“The labor essential to data work, such as moderation and annotation, is systematically hidden from those who profit from the fruits of that labor. A new project shines a spotlight on the lived experiences of data workers around the world, showing firsthand the costs and opportunities of doing tech work overseas.”
Much of the boring, thankless, and psychologically damaging work is outsourced to poor countries, where workers are happy to take on jobs for a fraction of the wages in the U.S. or Europe. This labor market puts it in the ranks of “boring, dirty, and dangerous” jobs, such as “recycling” electronics or ship-breaking. The conditions of moderation and annotation work are unlikely to result in amputation or cancer, but that doesn’t make them safe, much less enjoyable or rewarding.
The Data Workers Survey, a joint project between the AI ethics research group DAIR and the Technical University of Berlin, is nominally modelled on Marx’s late 19th century work, specifying working conditions in its reports that are “collectively produced and politically actionable”.
The full report is freely available and was launched today at an online event where it was discussed by the people running the project.
The ever-expanding scope of AI applications is inevitably built on human expertise. And to this day, that expertise is purchased for the lowest price a company can offer without causing a PR problem. When you report a post, they don’t say, “Great, we’ll send this to someone in Syria and they’ll respond for 3 cents.” But the volume of reports (and report-worthy content) is so high that any solution other than outsourcing large amounts of the work to cheap labor markets doesn’t make much sense for the companies involved.
A closer look at the reports reveals that many of them are deliberately anecdotal: They are closer to the level of systematic anthropological observation than to quantitative analysis.
Quantifying these experiences often fails to capture the true costs. The end result is the kind of statistics companies love to tout (and therefore demand in studies): higher wages than others in the area, jobs created, savings passed on to customers, etc. Sleepless nightmares among moderators and rampant drug addiction are rarely mentioned, let alone measured or presented.
Check out Fasica Berhane Gebrekidan’s report on Kenyan data workers struggling with mental health and drug issues (full PDF here).
She and her colleagues worked at Sama, which billed itself as a more ethical data work pipeline, but as people described it, the reality of the job was unrelenting misery and a lack of support from field offices.

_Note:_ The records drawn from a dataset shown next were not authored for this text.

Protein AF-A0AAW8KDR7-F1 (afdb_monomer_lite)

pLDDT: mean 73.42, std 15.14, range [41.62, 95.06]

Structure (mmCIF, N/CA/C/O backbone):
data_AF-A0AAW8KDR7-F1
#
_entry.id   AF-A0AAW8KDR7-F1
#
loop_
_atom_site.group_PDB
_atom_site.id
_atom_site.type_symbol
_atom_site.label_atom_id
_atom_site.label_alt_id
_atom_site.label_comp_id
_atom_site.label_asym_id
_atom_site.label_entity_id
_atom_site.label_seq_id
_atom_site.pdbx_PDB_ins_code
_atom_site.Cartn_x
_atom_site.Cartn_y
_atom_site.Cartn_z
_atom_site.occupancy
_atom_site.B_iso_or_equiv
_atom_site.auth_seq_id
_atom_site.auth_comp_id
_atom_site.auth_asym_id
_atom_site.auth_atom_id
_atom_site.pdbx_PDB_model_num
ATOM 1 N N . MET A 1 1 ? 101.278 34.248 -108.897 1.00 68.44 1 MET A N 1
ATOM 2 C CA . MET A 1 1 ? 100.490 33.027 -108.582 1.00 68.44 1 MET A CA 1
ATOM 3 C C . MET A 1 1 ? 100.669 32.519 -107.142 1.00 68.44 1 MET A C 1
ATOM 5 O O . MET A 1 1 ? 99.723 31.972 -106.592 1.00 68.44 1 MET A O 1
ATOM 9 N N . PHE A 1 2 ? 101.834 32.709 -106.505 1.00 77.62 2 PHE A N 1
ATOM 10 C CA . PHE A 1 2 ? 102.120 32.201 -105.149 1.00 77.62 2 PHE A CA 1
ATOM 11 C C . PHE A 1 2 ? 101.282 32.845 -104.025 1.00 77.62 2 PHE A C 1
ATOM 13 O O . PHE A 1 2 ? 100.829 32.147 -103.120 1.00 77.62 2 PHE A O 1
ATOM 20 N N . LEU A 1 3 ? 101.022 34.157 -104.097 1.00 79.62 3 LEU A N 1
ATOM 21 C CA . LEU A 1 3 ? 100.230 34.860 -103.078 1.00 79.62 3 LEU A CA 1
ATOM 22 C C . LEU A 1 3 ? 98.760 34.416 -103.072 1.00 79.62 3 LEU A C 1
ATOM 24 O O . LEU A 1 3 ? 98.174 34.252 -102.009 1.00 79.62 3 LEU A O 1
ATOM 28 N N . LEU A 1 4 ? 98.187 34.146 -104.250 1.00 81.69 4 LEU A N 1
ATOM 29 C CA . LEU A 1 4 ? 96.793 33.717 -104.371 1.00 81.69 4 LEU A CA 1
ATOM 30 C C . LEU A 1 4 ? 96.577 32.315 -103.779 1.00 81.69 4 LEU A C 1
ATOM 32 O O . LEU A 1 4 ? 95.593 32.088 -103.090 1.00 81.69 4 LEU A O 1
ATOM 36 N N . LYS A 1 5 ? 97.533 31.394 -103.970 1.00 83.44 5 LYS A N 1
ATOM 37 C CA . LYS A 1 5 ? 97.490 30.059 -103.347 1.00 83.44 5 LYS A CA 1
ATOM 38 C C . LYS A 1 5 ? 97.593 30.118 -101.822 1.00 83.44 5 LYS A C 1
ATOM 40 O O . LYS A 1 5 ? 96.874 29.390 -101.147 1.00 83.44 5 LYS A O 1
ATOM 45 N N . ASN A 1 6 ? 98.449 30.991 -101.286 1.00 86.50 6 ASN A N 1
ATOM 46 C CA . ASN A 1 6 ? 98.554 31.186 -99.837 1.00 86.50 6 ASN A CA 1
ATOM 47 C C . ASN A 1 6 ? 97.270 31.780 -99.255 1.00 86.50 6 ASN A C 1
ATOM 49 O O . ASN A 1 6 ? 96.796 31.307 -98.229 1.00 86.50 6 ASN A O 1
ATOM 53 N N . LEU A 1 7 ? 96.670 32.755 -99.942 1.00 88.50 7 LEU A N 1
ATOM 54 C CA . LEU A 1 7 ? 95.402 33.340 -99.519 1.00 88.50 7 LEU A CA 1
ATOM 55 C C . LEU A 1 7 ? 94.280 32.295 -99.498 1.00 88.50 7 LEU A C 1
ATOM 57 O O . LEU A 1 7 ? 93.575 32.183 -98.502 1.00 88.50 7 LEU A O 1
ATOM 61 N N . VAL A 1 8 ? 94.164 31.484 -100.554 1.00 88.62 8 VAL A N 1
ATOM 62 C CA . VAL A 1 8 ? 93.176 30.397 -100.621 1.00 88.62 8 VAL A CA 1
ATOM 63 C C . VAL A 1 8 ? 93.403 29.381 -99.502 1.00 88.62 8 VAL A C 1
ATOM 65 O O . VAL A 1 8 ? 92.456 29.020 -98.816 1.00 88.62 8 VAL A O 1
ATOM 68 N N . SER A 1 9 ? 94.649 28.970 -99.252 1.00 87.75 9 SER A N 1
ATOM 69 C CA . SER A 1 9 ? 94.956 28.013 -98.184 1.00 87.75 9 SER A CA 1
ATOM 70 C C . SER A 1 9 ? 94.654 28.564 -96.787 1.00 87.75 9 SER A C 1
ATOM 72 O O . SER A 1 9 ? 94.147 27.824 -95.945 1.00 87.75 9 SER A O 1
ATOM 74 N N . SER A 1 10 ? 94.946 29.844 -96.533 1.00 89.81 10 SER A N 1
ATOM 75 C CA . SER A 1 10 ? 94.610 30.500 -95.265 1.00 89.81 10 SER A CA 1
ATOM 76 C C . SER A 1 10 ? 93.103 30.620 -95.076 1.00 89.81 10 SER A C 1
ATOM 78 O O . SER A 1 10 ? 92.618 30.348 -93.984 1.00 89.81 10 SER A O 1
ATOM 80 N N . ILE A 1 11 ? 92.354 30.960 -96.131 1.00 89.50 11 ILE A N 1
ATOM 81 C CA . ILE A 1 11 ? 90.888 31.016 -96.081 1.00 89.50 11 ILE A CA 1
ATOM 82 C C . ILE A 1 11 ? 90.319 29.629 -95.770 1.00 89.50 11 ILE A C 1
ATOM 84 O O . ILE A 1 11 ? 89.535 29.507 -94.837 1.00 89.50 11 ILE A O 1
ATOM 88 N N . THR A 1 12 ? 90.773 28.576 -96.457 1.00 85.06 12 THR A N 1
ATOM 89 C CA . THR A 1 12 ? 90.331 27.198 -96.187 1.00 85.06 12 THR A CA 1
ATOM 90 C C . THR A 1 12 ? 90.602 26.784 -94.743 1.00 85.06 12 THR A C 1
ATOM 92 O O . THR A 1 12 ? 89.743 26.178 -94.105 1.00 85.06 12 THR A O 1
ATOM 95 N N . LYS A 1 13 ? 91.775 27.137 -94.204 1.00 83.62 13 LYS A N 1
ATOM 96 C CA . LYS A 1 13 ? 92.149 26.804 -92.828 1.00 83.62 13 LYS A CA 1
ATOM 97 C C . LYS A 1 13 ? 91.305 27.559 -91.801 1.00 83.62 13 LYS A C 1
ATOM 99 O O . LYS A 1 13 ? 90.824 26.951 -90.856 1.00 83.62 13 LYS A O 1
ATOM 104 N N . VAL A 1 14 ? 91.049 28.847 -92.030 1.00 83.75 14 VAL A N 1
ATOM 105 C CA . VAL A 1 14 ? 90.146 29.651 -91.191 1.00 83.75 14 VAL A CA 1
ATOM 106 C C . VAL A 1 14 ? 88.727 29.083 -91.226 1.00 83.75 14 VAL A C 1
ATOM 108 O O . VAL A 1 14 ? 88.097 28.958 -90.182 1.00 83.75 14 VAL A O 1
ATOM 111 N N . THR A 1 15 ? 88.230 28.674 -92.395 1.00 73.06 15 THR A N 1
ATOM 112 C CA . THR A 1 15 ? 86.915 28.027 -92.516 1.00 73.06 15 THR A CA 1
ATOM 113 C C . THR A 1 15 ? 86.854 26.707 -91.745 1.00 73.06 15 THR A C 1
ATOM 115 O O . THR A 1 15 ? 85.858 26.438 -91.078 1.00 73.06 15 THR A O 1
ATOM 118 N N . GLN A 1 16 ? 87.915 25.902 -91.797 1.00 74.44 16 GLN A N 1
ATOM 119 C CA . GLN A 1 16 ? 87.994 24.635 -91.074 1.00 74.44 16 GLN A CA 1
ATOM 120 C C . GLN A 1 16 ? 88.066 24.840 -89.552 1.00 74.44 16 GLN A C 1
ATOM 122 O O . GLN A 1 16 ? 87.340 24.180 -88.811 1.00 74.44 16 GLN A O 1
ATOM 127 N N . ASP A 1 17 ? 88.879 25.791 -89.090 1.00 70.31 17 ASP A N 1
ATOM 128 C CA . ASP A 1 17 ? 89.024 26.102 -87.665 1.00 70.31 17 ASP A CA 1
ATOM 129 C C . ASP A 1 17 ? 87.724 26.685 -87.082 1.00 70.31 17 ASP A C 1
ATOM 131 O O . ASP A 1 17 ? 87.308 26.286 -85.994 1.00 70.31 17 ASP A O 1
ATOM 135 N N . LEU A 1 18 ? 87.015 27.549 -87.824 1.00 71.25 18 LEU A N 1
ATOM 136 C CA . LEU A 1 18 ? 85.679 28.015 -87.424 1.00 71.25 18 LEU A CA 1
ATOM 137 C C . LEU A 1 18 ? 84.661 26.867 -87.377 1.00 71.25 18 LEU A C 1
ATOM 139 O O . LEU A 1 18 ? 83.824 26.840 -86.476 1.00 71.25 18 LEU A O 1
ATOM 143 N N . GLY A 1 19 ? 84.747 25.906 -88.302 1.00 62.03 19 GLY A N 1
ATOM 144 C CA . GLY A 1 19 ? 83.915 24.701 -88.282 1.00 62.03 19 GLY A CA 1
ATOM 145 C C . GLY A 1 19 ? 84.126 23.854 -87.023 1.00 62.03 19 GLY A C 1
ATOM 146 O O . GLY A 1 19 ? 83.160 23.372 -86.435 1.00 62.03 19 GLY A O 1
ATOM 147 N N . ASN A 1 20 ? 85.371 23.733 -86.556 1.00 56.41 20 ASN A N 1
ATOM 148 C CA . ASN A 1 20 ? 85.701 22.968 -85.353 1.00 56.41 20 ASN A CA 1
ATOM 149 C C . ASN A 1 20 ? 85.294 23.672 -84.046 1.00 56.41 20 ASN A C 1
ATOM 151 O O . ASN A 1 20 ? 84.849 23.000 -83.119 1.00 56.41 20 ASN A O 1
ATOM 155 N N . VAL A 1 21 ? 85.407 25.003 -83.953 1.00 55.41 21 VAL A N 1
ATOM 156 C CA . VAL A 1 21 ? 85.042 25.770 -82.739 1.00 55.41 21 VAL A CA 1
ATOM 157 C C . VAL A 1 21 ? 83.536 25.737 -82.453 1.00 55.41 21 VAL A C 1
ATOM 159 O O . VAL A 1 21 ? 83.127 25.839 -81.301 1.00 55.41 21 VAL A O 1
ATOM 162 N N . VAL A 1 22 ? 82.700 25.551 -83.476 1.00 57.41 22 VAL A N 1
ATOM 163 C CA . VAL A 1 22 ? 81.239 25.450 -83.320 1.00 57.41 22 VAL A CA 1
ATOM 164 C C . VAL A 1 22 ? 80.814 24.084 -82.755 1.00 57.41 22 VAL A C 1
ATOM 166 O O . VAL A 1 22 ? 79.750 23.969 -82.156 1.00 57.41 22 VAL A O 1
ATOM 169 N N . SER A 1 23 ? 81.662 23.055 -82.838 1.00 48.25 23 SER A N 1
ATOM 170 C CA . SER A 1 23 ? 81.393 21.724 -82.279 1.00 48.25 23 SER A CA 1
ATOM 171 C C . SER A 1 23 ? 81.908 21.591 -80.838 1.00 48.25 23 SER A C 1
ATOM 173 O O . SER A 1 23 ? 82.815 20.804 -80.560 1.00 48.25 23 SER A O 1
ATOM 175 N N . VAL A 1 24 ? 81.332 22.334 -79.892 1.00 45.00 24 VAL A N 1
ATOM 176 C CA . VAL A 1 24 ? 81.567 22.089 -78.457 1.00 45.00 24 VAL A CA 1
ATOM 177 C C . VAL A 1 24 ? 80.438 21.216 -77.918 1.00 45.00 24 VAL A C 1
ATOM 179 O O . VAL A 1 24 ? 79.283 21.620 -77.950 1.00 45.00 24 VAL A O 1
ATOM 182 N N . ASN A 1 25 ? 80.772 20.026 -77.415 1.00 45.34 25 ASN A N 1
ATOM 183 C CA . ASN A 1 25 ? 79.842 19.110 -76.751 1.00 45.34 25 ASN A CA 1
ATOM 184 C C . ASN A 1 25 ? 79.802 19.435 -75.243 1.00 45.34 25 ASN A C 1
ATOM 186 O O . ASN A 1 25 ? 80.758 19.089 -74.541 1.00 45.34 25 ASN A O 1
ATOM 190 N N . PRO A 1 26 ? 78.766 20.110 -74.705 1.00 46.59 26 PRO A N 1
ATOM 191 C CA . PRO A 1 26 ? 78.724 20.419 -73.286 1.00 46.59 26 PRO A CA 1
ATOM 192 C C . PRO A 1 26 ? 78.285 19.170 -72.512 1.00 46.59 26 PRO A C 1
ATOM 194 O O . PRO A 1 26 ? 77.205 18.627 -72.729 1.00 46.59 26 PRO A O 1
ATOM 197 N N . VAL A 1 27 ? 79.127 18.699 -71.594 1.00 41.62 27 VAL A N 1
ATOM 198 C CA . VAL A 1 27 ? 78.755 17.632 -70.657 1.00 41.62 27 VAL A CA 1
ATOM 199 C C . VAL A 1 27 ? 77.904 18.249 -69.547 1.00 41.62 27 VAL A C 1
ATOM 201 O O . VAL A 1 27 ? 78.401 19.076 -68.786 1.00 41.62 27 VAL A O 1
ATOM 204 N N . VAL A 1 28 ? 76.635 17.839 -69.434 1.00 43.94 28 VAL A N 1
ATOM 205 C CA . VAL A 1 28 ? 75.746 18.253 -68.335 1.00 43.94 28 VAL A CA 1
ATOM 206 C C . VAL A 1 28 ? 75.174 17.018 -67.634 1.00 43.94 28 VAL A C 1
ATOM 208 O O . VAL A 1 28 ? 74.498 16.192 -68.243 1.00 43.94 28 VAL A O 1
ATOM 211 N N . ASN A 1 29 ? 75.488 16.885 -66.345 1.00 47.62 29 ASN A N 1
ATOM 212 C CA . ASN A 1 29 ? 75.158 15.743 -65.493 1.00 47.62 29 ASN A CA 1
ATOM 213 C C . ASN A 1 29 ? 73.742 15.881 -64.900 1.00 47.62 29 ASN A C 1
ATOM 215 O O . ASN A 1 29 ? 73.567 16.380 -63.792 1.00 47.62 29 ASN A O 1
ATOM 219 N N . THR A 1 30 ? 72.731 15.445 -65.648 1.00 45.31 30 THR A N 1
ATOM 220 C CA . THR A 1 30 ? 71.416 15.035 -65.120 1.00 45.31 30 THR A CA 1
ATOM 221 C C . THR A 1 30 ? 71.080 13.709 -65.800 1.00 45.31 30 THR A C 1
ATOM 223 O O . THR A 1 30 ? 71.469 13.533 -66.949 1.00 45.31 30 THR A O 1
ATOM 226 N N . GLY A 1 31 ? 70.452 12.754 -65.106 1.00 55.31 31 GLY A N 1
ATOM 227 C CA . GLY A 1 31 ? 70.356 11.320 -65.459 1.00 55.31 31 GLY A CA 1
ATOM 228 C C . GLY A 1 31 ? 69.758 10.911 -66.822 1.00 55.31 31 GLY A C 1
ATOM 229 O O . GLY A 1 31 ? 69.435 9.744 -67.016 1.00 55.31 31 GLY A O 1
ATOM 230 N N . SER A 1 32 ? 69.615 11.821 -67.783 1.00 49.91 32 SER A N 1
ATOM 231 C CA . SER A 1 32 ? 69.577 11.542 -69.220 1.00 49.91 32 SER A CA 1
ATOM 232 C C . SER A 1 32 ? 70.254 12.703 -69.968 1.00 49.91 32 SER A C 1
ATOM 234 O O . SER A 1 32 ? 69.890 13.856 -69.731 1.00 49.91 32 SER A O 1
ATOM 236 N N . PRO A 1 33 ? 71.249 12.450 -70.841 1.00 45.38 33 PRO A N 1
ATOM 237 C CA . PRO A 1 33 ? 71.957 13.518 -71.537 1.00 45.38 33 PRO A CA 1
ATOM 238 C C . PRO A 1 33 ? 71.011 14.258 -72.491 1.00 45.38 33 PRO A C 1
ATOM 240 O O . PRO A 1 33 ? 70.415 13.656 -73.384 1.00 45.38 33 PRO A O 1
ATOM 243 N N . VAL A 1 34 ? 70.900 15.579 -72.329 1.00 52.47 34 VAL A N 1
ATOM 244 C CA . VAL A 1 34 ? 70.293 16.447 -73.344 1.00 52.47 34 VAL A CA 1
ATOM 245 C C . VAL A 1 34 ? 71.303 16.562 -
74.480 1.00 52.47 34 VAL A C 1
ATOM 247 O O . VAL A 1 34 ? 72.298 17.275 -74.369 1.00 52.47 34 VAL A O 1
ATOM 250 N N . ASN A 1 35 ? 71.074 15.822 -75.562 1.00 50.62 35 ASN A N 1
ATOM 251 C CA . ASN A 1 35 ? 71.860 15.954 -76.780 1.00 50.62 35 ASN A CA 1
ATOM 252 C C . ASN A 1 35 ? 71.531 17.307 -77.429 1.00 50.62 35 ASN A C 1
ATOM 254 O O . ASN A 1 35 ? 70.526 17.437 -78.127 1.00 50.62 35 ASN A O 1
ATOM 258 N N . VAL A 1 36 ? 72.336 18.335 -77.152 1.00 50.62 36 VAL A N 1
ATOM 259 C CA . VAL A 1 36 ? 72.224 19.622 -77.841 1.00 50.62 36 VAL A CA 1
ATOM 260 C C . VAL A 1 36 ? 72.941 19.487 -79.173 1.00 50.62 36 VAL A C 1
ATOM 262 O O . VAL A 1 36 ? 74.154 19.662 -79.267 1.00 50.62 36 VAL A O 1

Whistleblower image of Samasource’s moderation workspace in Kenya. Image credit: Fasica Berhane Gebrekidan
Hired to process tickets (i.e. flagged content) in local languages and dialects, they are exposed to an endless stream of violence, cruelty, sexual abuse, hate speech, and other content that they must immediately review and “respond” to avoid their pay being docked for performance below expectations, the report said. Some of them view more than one per minute, translating to a minimum of around 500 such pieces of content per day. (One might wonder where the AI is in this, but it’s likely that it’s providing the training data.)
“It’s absolutely heartbreaking. I’ve seen the worst scenes you can imagine and I’m afraid I will be scarred for the rest of my life for having done this work,” said Rahel Gebrekirkos, one of the contractors interviewed.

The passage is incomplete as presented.